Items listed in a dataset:
-- Opening Marker --
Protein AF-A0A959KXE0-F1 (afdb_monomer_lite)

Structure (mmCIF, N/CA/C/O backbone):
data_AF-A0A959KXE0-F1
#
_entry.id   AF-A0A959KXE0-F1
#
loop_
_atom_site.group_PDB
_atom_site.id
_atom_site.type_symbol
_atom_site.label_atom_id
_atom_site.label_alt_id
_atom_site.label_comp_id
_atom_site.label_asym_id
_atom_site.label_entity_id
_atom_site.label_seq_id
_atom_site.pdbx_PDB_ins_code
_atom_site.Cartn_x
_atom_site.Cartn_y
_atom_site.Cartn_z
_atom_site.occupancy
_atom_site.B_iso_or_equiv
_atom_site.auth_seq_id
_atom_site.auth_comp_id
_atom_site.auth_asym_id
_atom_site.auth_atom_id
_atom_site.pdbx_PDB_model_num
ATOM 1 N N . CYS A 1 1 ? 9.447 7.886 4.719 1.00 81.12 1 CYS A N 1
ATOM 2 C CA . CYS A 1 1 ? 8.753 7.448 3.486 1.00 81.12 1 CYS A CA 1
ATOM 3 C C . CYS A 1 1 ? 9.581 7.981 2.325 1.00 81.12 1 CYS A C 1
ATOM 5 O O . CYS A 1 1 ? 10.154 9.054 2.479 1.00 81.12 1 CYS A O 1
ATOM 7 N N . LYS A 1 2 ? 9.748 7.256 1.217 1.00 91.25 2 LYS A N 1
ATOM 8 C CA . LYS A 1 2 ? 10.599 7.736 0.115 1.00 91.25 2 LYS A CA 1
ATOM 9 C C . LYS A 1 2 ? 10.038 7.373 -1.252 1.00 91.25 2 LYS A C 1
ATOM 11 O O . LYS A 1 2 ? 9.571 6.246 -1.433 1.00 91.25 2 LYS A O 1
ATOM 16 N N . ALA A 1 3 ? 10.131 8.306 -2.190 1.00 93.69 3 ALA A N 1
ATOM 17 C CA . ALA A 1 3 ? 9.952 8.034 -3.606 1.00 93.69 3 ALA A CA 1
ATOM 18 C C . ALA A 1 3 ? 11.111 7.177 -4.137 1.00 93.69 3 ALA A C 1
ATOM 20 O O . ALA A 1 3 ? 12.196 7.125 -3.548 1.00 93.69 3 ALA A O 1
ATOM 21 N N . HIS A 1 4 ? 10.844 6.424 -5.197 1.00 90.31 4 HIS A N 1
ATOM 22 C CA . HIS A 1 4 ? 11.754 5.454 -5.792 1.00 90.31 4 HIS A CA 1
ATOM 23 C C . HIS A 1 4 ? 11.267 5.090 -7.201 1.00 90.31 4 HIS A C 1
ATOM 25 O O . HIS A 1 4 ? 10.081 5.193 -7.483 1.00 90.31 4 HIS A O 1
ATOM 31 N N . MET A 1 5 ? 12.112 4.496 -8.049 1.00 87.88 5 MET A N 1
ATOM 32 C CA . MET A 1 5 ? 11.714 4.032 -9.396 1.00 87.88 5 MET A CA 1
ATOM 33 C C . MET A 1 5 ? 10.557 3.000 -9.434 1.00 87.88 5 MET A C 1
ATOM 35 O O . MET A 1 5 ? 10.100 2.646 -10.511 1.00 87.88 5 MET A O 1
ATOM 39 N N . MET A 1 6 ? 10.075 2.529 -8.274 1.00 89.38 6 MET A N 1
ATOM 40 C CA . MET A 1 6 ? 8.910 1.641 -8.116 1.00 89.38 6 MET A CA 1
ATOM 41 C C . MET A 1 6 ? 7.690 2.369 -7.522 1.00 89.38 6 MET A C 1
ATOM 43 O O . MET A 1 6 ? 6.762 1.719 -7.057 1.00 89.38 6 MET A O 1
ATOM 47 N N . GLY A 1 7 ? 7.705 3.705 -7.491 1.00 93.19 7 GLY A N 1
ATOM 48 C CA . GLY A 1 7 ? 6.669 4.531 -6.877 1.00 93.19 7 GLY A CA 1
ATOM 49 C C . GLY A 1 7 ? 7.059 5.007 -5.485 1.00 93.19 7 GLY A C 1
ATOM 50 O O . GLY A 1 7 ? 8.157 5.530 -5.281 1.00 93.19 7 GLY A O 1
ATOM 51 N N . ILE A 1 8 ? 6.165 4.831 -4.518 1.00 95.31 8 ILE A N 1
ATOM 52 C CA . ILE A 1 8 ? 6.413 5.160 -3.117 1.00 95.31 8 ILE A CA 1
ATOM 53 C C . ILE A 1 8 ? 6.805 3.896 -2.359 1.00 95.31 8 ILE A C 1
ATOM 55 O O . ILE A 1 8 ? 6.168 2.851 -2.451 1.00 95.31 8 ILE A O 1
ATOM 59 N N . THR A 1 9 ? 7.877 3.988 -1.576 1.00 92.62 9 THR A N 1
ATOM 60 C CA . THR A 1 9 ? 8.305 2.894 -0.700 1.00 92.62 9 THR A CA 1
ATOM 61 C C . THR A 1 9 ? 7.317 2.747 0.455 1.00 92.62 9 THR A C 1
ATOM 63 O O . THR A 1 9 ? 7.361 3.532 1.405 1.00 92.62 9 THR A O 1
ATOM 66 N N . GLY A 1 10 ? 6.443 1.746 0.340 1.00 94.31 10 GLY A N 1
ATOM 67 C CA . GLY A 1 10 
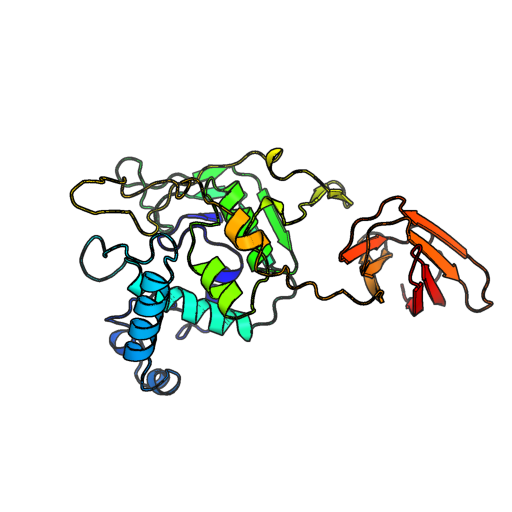? 5.456 1.360 1.344 1.00 94.31 10 GLY A CA 1
ATOM 68 C C . GLY A 1 10 ? 5.800 0.076 2.113 1.00 94.31 10 GLY A C 1
ATOM 69 O O . GLY A 1 10 ? 6.917 -0.445 2.047 1.00 94.31 10 GLY A O 1
ATOM 70 N N . ALA A 1 11 ? 4.818 -0.431 2.849 1.00 95.06 11 ALA A N 1
ATOM 71 C CA . ALA A 1 11 ? 4.861 -1.637 3.655 1.00 95.06 11 ALA A CA 1
ATOM 72 C C . ALA A 1 11 ? 5.167 -2.904 2.847 1.00 95.06 11 ALA A C 1
ATOM 74 O O . ALA A 1 11 ? 5.963 -3.716 3.316 1.00 95.06 11 ALA A O 1
ATOM 75 N N . ILE A 1 12 ? 4.638 -3.061 1.626 1.00 94.50 12 ILE A N 1
ATOM 76 C CA . ILE A 1 12 ? 4.968 -4.231 0.793 1.00 94.50 12 ILE A CA 1
ATOM 77 C C . ILE A 1 12 ? 6.472 -4.227 0.512 1.00 94.50 12 ILE A C 1
ATOM 79 O O . ILE A 1 12 ? 7.163 -5.219 0.740 1.00 94.50 12 ILE A O 1
ATOM 83 N N . LYS A 1 13 ? 7.023 -3.072 0.116 1.00 91.69 13 LYS A N 1
ATOM 84 C CA . LYS A 1 13 ? 8.463 -2.917 -0.134 1.00 91.69 13 LYS A CA 1
ATOM 85 C C . LYS A 1 13 ? 9.315 -3.121 1.124 1.00 91.69 13 LYS A C 1
ATOM 87 O O . LYS A 1 13 ? 10.452 -3.577 0.994 1.00 91.69 13 LYS A O 1
ATOM 92 N N . ASN A 1 14 ? 8.793 -2.863 2.325 1.00 90.88 14 ASN A N 1
ATOM 93 C CA . ASN A 1 14 ? 9.518 -3.121 3.576 1.00 90.88 14 ASN A CA 1
ATOM 94 C C . ASN A 1 14 ? 9.874 -4.605 3.762 1.00 90.88 14 ASN A C 1
ATOM 96 O O . ASN A 1 14 ? 10.903 -4.898 4.373 1.00 90.88 14 ASN A O 1
ATOM 100 N N . LEU A 1 15 ? 9.113 -5.538 3.170 1.00 90.19 15 LEU A N 1
ATOM 101 C CA . LEU A 1 15 ? 9.427 -6.975 3.208 1.00 90.19 15 LEU A CA 1
ATOM 102 C C . LEU A 1 15 ? 10.792 -7.309 2.597 1.00 90.19 15 LEU A C 1
ATOM 104 O O . LEU A 1 15 ? 11.470 -8.254 3.010 1.00 90.19 15 LEU A O 1
ATOM 108 N N . GLN A 1 16 ? 11.252 -6.483 1.659 1.00 88.25 16 GLN A N 1
ATOM 109 C CA . GLN A 1 16 ? 12.595 -6.590 1.109 1.00 88.25 16 GLN A CA 1
ATOM 110 C C . GLN A 1 16 ? 13.667 -6.485 2.207 1.00 88.25 16 GLN A C 1
ATOM 112 O O . GLN A 1 16 ? 14.661 -7.202 2.157 1.00 88.25 16 GLN A O 1
ATOM 117 N N . GLY A 1 17 ? 13.465 -5.634 3.217 1.00 85.12 17 GLY A N 1
ATOM 118 C CA . GLY A 1 17 ? 14.435 -5.399 4.291 1.00 85.12 17 GLY A CA 1
ATOM 119 C C . GLY A 1 17 ? 14.594 -6.563 5.273 1.00 85.12 17 GLY A C 1
ATOM 120 O O . GLY A 1 17 ? 15.648 -6.688 5.890 1.00 85.12 17 GLY A O 1
ATOM 121 N N . ILE A 1 18 ? 13.584 -7.429 5.392 1.00 84.94 18 ILE A N 1
ATOM 122 C CA . ILE A 1 18 ? 13.613 -8.615 6.269 1.00 84.94 18 ILE A CA 1
ATOM 123 C C . ILE A 1 18 ? 13.991 -9.898 5.521 1.00 84.94 18 ILE A C 1
ATOM 125 O O . ILE A 1 18 ? 14.124 -10.964 6.119 1.00 84.94 18 ILE A O 1
ATOM 129 N N . THR A 1 19 ? 14.188 -9.802 4.207 1.00 83.06 19 THR A N 1
ATOM 130 C CA . THR A 1 19 ? 14.650 -10.919 3.390 1.00 83.06 19 THR A CA 1
ATOM 131 C C . THR A 1 19 ? 16.156 -11.115 3.591 1.00 83.06 19 THR A C 1
ATOM 133 O O . THR A 1 19 ? 16.923 -10.154 3.668 1.00 83.06 19 THR A O 1
ATOM 136 N N . GLY A 1 20 ? 16.618 -12.370 3.639 1.00 77.44 20 GLY A N 1
ATOM 137 C CA . GLY A 1 20 ? 18.041 -12.684 3.790 1.00 77.44 20 GLY A CA 1
ATOM 138 C C . GLY A 1 20 ? 18.930 -11.950 2.771 1.00 77.44 20 GLY A C 1
ATOM 139 O O . GLY A 1 20 ? 18.540 -11.717 1.622 1.00 77.44 20 GLY A O 1
ATOM 140 N N . ARG A 1 21 ? 20.167 -11.613 3.171 1.00 69.38 21 ARG A N 1
ATOM 141 C CA . ARG A 1 21 ? 21.121 -10.761 2.421 1.00 69.38 21 ARG A CA 1
ATOM 142 C C . ARG A 1 21 ? 21.333 -11.146 0.946 1.00 69.38 21 ARG A C 1
ATOM 144 O O . ARG A 1 21 ? 21.805 -10.323 0.175 1.00 69.38 21 ARG A O 1
ATOM 151 N N . LYS A 1 22 ? 21.019 -12.363 0.516 1.00 72.44 22 LYS A N 1
ATOM 152 C CA . LYS A 1 22 ? 21.165 -12.760 -0.889 1.00 72.44 22 LYS A CA 1
ATOM 153 C C . LYS A 1 22 ? 19.851 -12.866 -1.651 1.00 72.44 22 LYS A C 1
ATOM 155 O O . LYS A 1 22 ? 19.892 -12.763 -2.861 1.00 72.44 22 LYS A O 1
ATOM 160 N N . PHE A 1 23 ? 18.700 -12.930 -0.985 1.00 74.38 23 PHE A N 1
ATOM 161 C CA . PHE A 1 23 ? 17.392 -12.952 -1.650 1.00 74.38 23 PHE A CA 1
ATOM 162 C C . PHE A 1 23 ? 16.746 -11.564 -1.787 1.00 74.38 23 PHE A C 1
ATOM 164 O O . PHE A 1 23 ? 15.932 -11.376 -2.684 1.00 74.38 23 PHE A O 1
ATOM 171 N N . HIS A 1 24 ? 17.171 -10.568 -0.999 1.00 73.56 24 HIS A N 1
ATOM 172 C CA . HIS A 1 24 ? 16.547 -9.236 -0.956 1.00 73.56 24 HIS A CA 1
ATOM 173 C C . HIS A 1 24 ? 16.781 -8.332 -2.180 1.00 73.56 24 HIS A C 1
ATOM 175 O O . HIS A 1 24 ? 16.303 -7.198 -2.192 1.00 73.56 24 HIS A O 1
ATOM 181 N N . GLN A 1 25 ? 17.526 -8.744 -3.210 1.00 77.56 25 GLN A N 1
ATOM 182 C CA . GLN A 1 25 ? 17.759 -7.898 -4.388 1.00 77.56 25 GLN A CA 1
ATOM 183 C C . GLN A 1 25 ? 16.570 -7.943 -5.360 1.00 77.56 25 GLN A C 1
ATOM 185 O O . GLN A 1 25 ? 16.734 -8.194 -6.551 1.00 77.56 25 GLN A O 1
ATOM 190 N N . TYR A 1 26 ? 15.357 -7.677 -4.862 1.00 81.88 26 TYR A N 1
ATOM 191 C CA . TYR A 1 26 ? 14.136 -7.581 -5.673 1.00 81.88 26 TYR A CA 1
ATOM 192 C C . TYR A 1 26 ? 14.248 -6.515 -6.765 1.00 81.88 26 TYR A C 1
ATOM 194 O O . TYR A 1 26 ? 13.684 -6.669 -7.837 1.00 81.88 26 TYR A O 1
ATOM 202 N N . CYS A 1 27 ? 15.033 -5.467 -6.507 1.00 78.00 27 CYS A N 1
ATOM 203 C CA . CYS A 1 27 ? 15.299 -4.363 -7.433 1.00 78.00 27 CYS A CA 1
ATOM 204 C C . CYS A 1 27 ? 16.424 -4.662 -8.444 1.00 78.00 27 CYS A C 1
ATOM 206 O O . CYS A 1 27 ? 16.798 -3.775 -9.205 1.00 78.00 27 CYS A O 1
ATOM 208 N N . GLY A 1 28 ? 17.037 -5.850 -8.384 1.00 70.31 28 GLY A N 1
ATOM 209 C CA . GLY A 1 28 ? 18.080 -6.263 -9.320 1.00 70.31 28 GLY A CA 1
ATOM 210 C C . GLY A 1 28 ? 17.455 -6.581 -10.674 1.00 70.31 28 GLY A C 1
ATOM 211 O O . GLY A 1 28 ? 16.587 -7.449 -10.752 1.00 70.31 28 GLY A O 1
ATOM 212 N N . GLY A 1 29 ? 17.865 -5.848 -11.709 1.00 65.44 29 GLY A N 1
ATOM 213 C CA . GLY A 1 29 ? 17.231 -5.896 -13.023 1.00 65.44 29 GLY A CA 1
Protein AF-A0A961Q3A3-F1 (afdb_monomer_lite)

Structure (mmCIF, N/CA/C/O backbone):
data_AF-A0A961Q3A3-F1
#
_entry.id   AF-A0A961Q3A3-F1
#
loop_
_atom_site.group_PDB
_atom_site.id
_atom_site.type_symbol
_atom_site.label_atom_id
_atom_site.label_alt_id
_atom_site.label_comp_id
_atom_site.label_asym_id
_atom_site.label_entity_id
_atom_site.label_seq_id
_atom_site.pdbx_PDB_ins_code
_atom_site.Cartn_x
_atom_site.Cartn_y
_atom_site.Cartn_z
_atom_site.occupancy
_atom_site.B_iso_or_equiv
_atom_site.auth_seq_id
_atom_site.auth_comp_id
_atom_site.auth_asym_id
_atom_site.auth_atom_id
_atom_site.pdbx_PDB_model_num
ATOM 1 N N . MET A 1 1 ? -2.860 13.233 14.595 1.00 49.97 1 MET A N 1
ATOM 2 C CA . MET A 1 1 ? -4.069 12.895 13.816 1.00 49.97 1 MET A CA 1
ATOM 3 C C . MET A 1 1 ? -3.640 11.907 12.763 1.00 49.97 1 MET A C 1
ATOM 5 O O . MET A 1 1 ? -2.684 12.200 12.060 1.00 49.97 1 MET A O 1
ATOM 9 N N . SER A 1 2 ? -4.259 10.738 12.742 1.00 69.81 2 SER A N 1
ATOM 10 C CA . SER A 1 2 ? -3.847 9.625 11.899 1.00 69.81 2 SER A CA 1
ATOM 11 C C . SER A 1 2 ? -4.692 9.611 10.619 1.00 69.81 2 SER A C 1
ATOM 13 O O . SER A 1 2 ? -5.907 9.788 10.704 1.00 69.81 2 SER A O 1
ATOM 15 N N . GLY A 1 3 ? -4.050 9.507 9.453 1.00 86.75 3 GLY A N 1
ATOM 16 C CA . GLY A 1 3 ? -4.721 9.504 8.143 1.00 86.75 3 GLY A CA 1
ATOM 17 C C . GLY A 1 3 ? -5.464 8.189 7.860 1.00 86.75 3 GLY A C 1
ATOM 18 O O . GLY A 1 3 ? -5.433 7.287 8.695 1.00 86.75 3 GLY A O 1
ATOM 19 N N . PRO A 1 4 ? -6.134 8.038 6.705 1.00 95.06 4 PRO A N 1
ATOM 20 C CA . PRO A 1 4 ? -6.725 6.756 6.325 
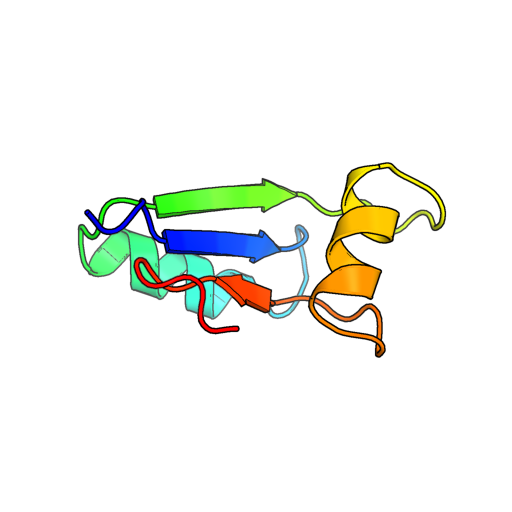1.00 95.06 4 PRO A CA 1
ATOM 21 C C . PRO A 1 4 ? -5.635 5.718 6.021 1.00 95.06 4 PRO A C 1
ATOM 23 O O . PRO A 1 4 ? -4.499 6.074 5.700 1.00 95.06 4 PRO A O 1
ATOM 26 N N . TYR A 1 5 ? -5.989 4.432 6.055 1.00 98.25 5 TYR A N 1
ATOM 27 C CA . TYR A 1 5 ? -5.108 3.377 5.546 1.00 98.25 5 TYR A CA 1
ATOM 28 C C . TYR A 1 5 ? -4.886 3.573 4.040 1.00 98.25 5 TYR A C 1
ATOM 30 O O . TYR A 1 5 ? -5.833 3.868 3.306 1.00 98.25 5 TYR A O 1
ATOM 38 N N . VAL A 1 6 ? -3.663 3.380 3.547 1.00 98.12 6 VAL A N 1
ATOM 39 C CA . VAL A 1 6 ? -3.371 3.489 2.107 1.00 98.12 6 VAL A CA 1
ATOM 40 C C . VAL A 1 6 ? -2.721 2.211 1.609 1.00 98.12 6 VAL A C 1
ATOM 42 O O . VAL A 1 6 ? -1.600 1.894 1.991 1.00 98.12 6 VAL A O 1
ATOM 45 N N . LEU A 1 7 ? -3.412 1.488 0.734 1.00 98.38 7 LEU A N 1
ATOM 46 C CA . LEU A 1 7 ? -2.918 0.255 0.137 1.00 98.38 7 LEU A CA 1
ATOM 47 C C . LEU A 1 7 ? -2.432 0.510 -1.289 1.00 98.38 7 LEU A C 1
ATOM 49 O O . LEU A 1 7 ? -3.222 0.849 -2.164 1.00 98.38 7 LEU A O 1
ATOM 53 N N . TYR A 1 8 ? -1.148 0.286 -1.540 1.00 98.25 8 TYR A N 1
ATOM 54 C CA . TYR A 1 8 ? -0.592 0.187 -2.885 1.00 98.25 8 TYR A CA 1
ATOM 55 C C . TYR A 1 8 ? -0.810 -1.231 -3.395 1.00 98.25 8 TYR A C 1
ATOM 57 O O . TYR A 1 8 ? -0.289 -2.192 -2.823 1.00 98.25 8 TYR A O 1
ATOM 65 N N . GLY A 1 9 ? -1.588 -1.358 -4.463 1.00 97.50 9 GLY A N 1
ATOM 66 C CA . GLY A 1 9 ? -1.999 -2.631 -5.040 1.00 97.50 9 GLY A CA 1
ATOM 67 C C . GLY A 1 9 ? -1.820 -2.668 -6.549 1.00 97.50 9 GLY A C 1
ATOM 68 O O . GLY A 1 9 ? -1.355 -1.712 -7.174 1.00 97.50 9 GLY A O 1
ATOM 69 N N . ARG A 1 10 ? -2.167 -3.806 -7.146 1.00 96.06 10 ARG A N 1
ATOM 70 C CA . ARG A 1 10 ? -2.258 -3.939 -8.601 1.00 96.06 10 ARG A CA 1
ATOM 71 C C . ARG A 1 10 ? -3.297 -5.001 -8.951 1.00 96.06 10 ARG A C 1
ATOM 73 O O . ARG A 1 10 ? -3.205 -6.112 -8.414 1.00 96.06 10 ARG A O 1
ATOM 80 N N . PRO A 1 11 ? -4.203 -4.734 -9.907 1.00 92.06 11 PRO A N 1
ATOM 81 C CA . PRO A 1 11 ? -5.141 -5.736 -10.391 1.00 92.06 11 PRO A CA 1
ATOM 82 C C . PRO A 1 11 ? -4.446 -7.045 -10.792 1.00 92.06 11 PRO A C 1
ATOM 84 O O . PRO A 1 11 ? -3.412 -7.041 -11.463 1.00 92.06 11 PRO A O 1
ATOM 87 N N . GLY A 1 12 ? -5.015 -8.173 -10.366 1.00 90.62 12 GLY A N 1
ATOM 88 C CA . GLY A 1 12 ? -4.484 -9.507 -10.663 1.00 90.62 12 GLY A CA 1
ATOM 89 C C . GLY A 1 12 ? -3.229 -9.899 -9.874 1.00 90.62 12 GLY A C 1
ATOM 90 O O . GLY A 1 12 ? -2.541 -10.839 -10.268 1.00 90.62 12 GLY A O 1
ATOM 91 N N . THR A 1 13 ? -2.908 -9.199 -8.781 1.00 91.81 13 THR A N 1
ATOM 92 C CA . THR A 1 13 ? -1.774 -9.528 -7.902 1.00 91.81 13 THR A CA 
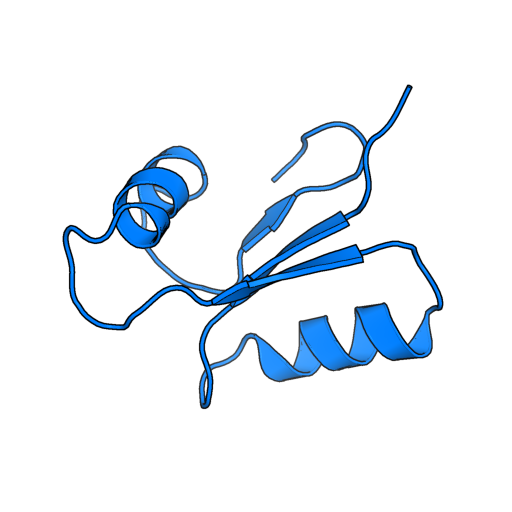1
ATOM 93 C C . THR A 1 13 ? -2.214 -9.912 -6.488 1.00 91.81 13 THR A C 1
ATOM 95 O O . THR A 1 13 ? -3.401 -9.938 -6.168 1.00 91.81 13 THR A O 1
ATOM 98 N N . GLY A 1 14 ? -1.239 -10.206 -5.622 1.00 91.38 14 GLY A N 1
ATOM 99 C CA . GLY A 1 14 ? -1.457 -10.565 -4.221 1.00 91.38 14 GLY A CA 1
ATOM 100 C C . GLY A 1 14 ? -2.015 -9.448 -3.328 1.00 91.38 14 GLY A C 1
ATOM 101 O O . GLY A 1 14 ? -2.094 -9.660 -2.123 1.00 91.38 14 GLY A O 1
ATOM 102 N N . SER A 1 15 ? -2.398 -8.282 -3.865 1.00 95.94 15 SER A N 1
ATOM 103 C CA . SER A 1 15 ? -3.073 -7.227 -3.091 1.00 95.94 15 SER A CA 1
ATOM 104 C C . SER A 1 15 ? -4.533 -7.551 -2.764 1.00 95.94 15 SER A C 1
ATOM 106 O O . SER A 1 15 ? -5.031 -7.104 -1.731 1.00 95.94 15 SER A O 1
ATOM 108 N N . ALA A 1 16 ? -5.193 -8.392 -3.569 1.00 96.12 16 ALA A N 1
ATOM 109 C CA . ALA A 1 16 ? -6.627 -8.670 -3.447 1.00 96.12 16 ALA A CA 1
ATOM 110 C C . ALA A 1 16 ? -7.090 -9.138 -2.045 1.00 96.12 16 ALA A C 1
ATOM 112 O O . ALA A 1 16 ? -8.121 -8.651 -1.577 1.00 96.12 16 ALA A O 1
ATOM 113 N N . PRO A 1 17 ? -6.367 -10.018 -1.315 1.00 97.19 17 PRO A N 1
ATOM 114 C CA . PRO A 1 17 ? -6.760 -10.389 0.046 1.00 97.19 17 PRO A CA 1
ATOM 115 C C . PRO A 1 17 ? -6.736 -9.212 1.033 1.00 97.19 17 PRO A C 1
ATOM 117 O O . PRO A 1 17 ? -7.576 -9.149 1.928 1.00 97.19 17 PRO A O 1
ATOM 120 N N . VAL A 1 18 ? -5.800 -8.269 0.869 1.00 97.69 18 VAL A N 1
ATOM 121 C CA . VAL A 1 18 ? -5.680 -7.083 1.735 1.00 97.69 18 VAL A CA 1
ATOM 122 C C . VAL A 1 18 ? -6.784 -6.074 1.416 1.00 97.69 18 VAL A C 1
ATOM 124 O O . VAL A 1 18 ? -7.397 -5.535 2.335 1.00 97.69 18 VAL A O 1
ATOM 127 N N . GLU A 1 19 ? -7.097 -5.875 0.132 1.00 97.62 19 GLU A N 1
ATOM 128 C CA . GLU A 1 19 ? -8.234 -5.056 -0.320 1.00 97.62 19 GLU A CA 1
ATOM 129 C C . GLU A 1 19 ? -9.553 -5.569 0.276 1.00 97.62 19 GLU A C 1
ATOM 131 O O . GLU A 1 19 ? -10.321 -4.803 0.859 1.00 97.62 19 GLU A O 1
ATOM 136 N N . ALA A 1 20 ? -9.782 -6.886 0.210 1.00 97.38 20 ALA A N 1
ATOM 137 C CA . ALA A 1 20 ? -10.965 -7.513 0.789 1.00 97.38 20 ALA A CA 1
ATOM 138 C C . ALA A 1 20 ? -11.025 -7.332 2.313 1.00 97.38 20 ALA A C 1
ATOM 140 O O . ALA A 1 20 ? -12.087 -7.018 2.849 1.00 97.38 20 ALA A O 1
ATOM 141 N N . ALA A 1 21 ? -9.902 -7.505 3.018 1.00 98.12 21 ALA A N 1
ATOM 142 C CA . ALA A 1 21 ? -9.841 -7.317 4.466 1.00 98.12 21 ALA A CA 1
ATOM 143 C C . ALA A 1 21 ? -10.177 -5.875 4.877 1.00 98.12 21 ALA A C 1
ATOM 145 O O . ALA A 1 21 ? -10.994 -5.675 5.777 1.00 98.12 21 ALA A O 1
-- Closing Marker --
Description of the task
Restate verbatim the first line above and all lines after it through the line containing "ATOM 18 C C"; omit the rest.

Task output
Protein AF-A0A959KXE0-F1 (afdb_monomer_lite)

Structure (mmCIF, N/CA/C/O backbone):
data_AF-A0A959KXE0-F1
#
_entry.id   AF-A0A959KXE0-F1
#
loop_
_atom_site.group_PDB
_atom_site.id
_atom_site.type_symbol
_atom_site.label_atom_id
_atom_site.label_alt_id
_atom_site.label_comp_id
_atom_site.label_asym_id
_atom_site.label_entity_id
_atom_site.label_seq_id
_atom_site.pdbx_PDB_ins_code
_atom_site.Cartn_x
_atom_site.Cartn_y
_atom_site.Cartn_z
_atom_site.occupancy
_atom_site.B_iso_or_equiv
_atom_site.auth_seq_id
_atom_site.auth_comp_id
_atom_site.auth_asym_id
_atom_site.auth_atom_id
_atom_site.pdbx_PDB_model_num
ATOM 1 N N . CYS A 1 1 ? 9.447 7.886 4.719 1.00 81.12 1 CYS A N 1
ATOM 2 C CA . CYS A 1 1 ? 8.753 7.448 3.486 1.00 81.12 1 CYS A CA 1
ATOM 3 C C . CYS A 1 1 ? 9.581 7.981 2.325 1.00 81.12 1 CYS A C 1
ATOM 5 O O . CYS A 1 1 ? 10.154 9.054 2.479 1.00 81.12 1 CYS A O 1
ATOM 7 N N . LYS A 1 2 ? 9.748 7.256 1.217 1.00 91.25 2 LYS A N 1
ATOM 8 C CA . LYS A 1 2 ? 10.599 7.736 0.115 1.00 91.25 2 LYS A CA 1
ATOM 9 C C . LYS A 1 2 ? 10.038 7.373 -1.252 1.00 91.25 2 LYS A C 1
ATOM 11 O O . LYS A 1 2 ? 9.571 6.246 -1.433 1.00 91.25 2 LYS A O 1
ATOM 16 N N . ALA A 1 3 ? 10.131 8.306 -2.190 1.00 93.69 3 ALA A N 1
ATOM 17 C CA . ALA A 1 3 ? 9.952 8.034 -3.606 1.00 93.69 3 ALA A CA 1
ATOM 18 C C . ALA A 1 3 ? 11.111 7.177 -4.137 1.00 93.69 3 ALA A C 1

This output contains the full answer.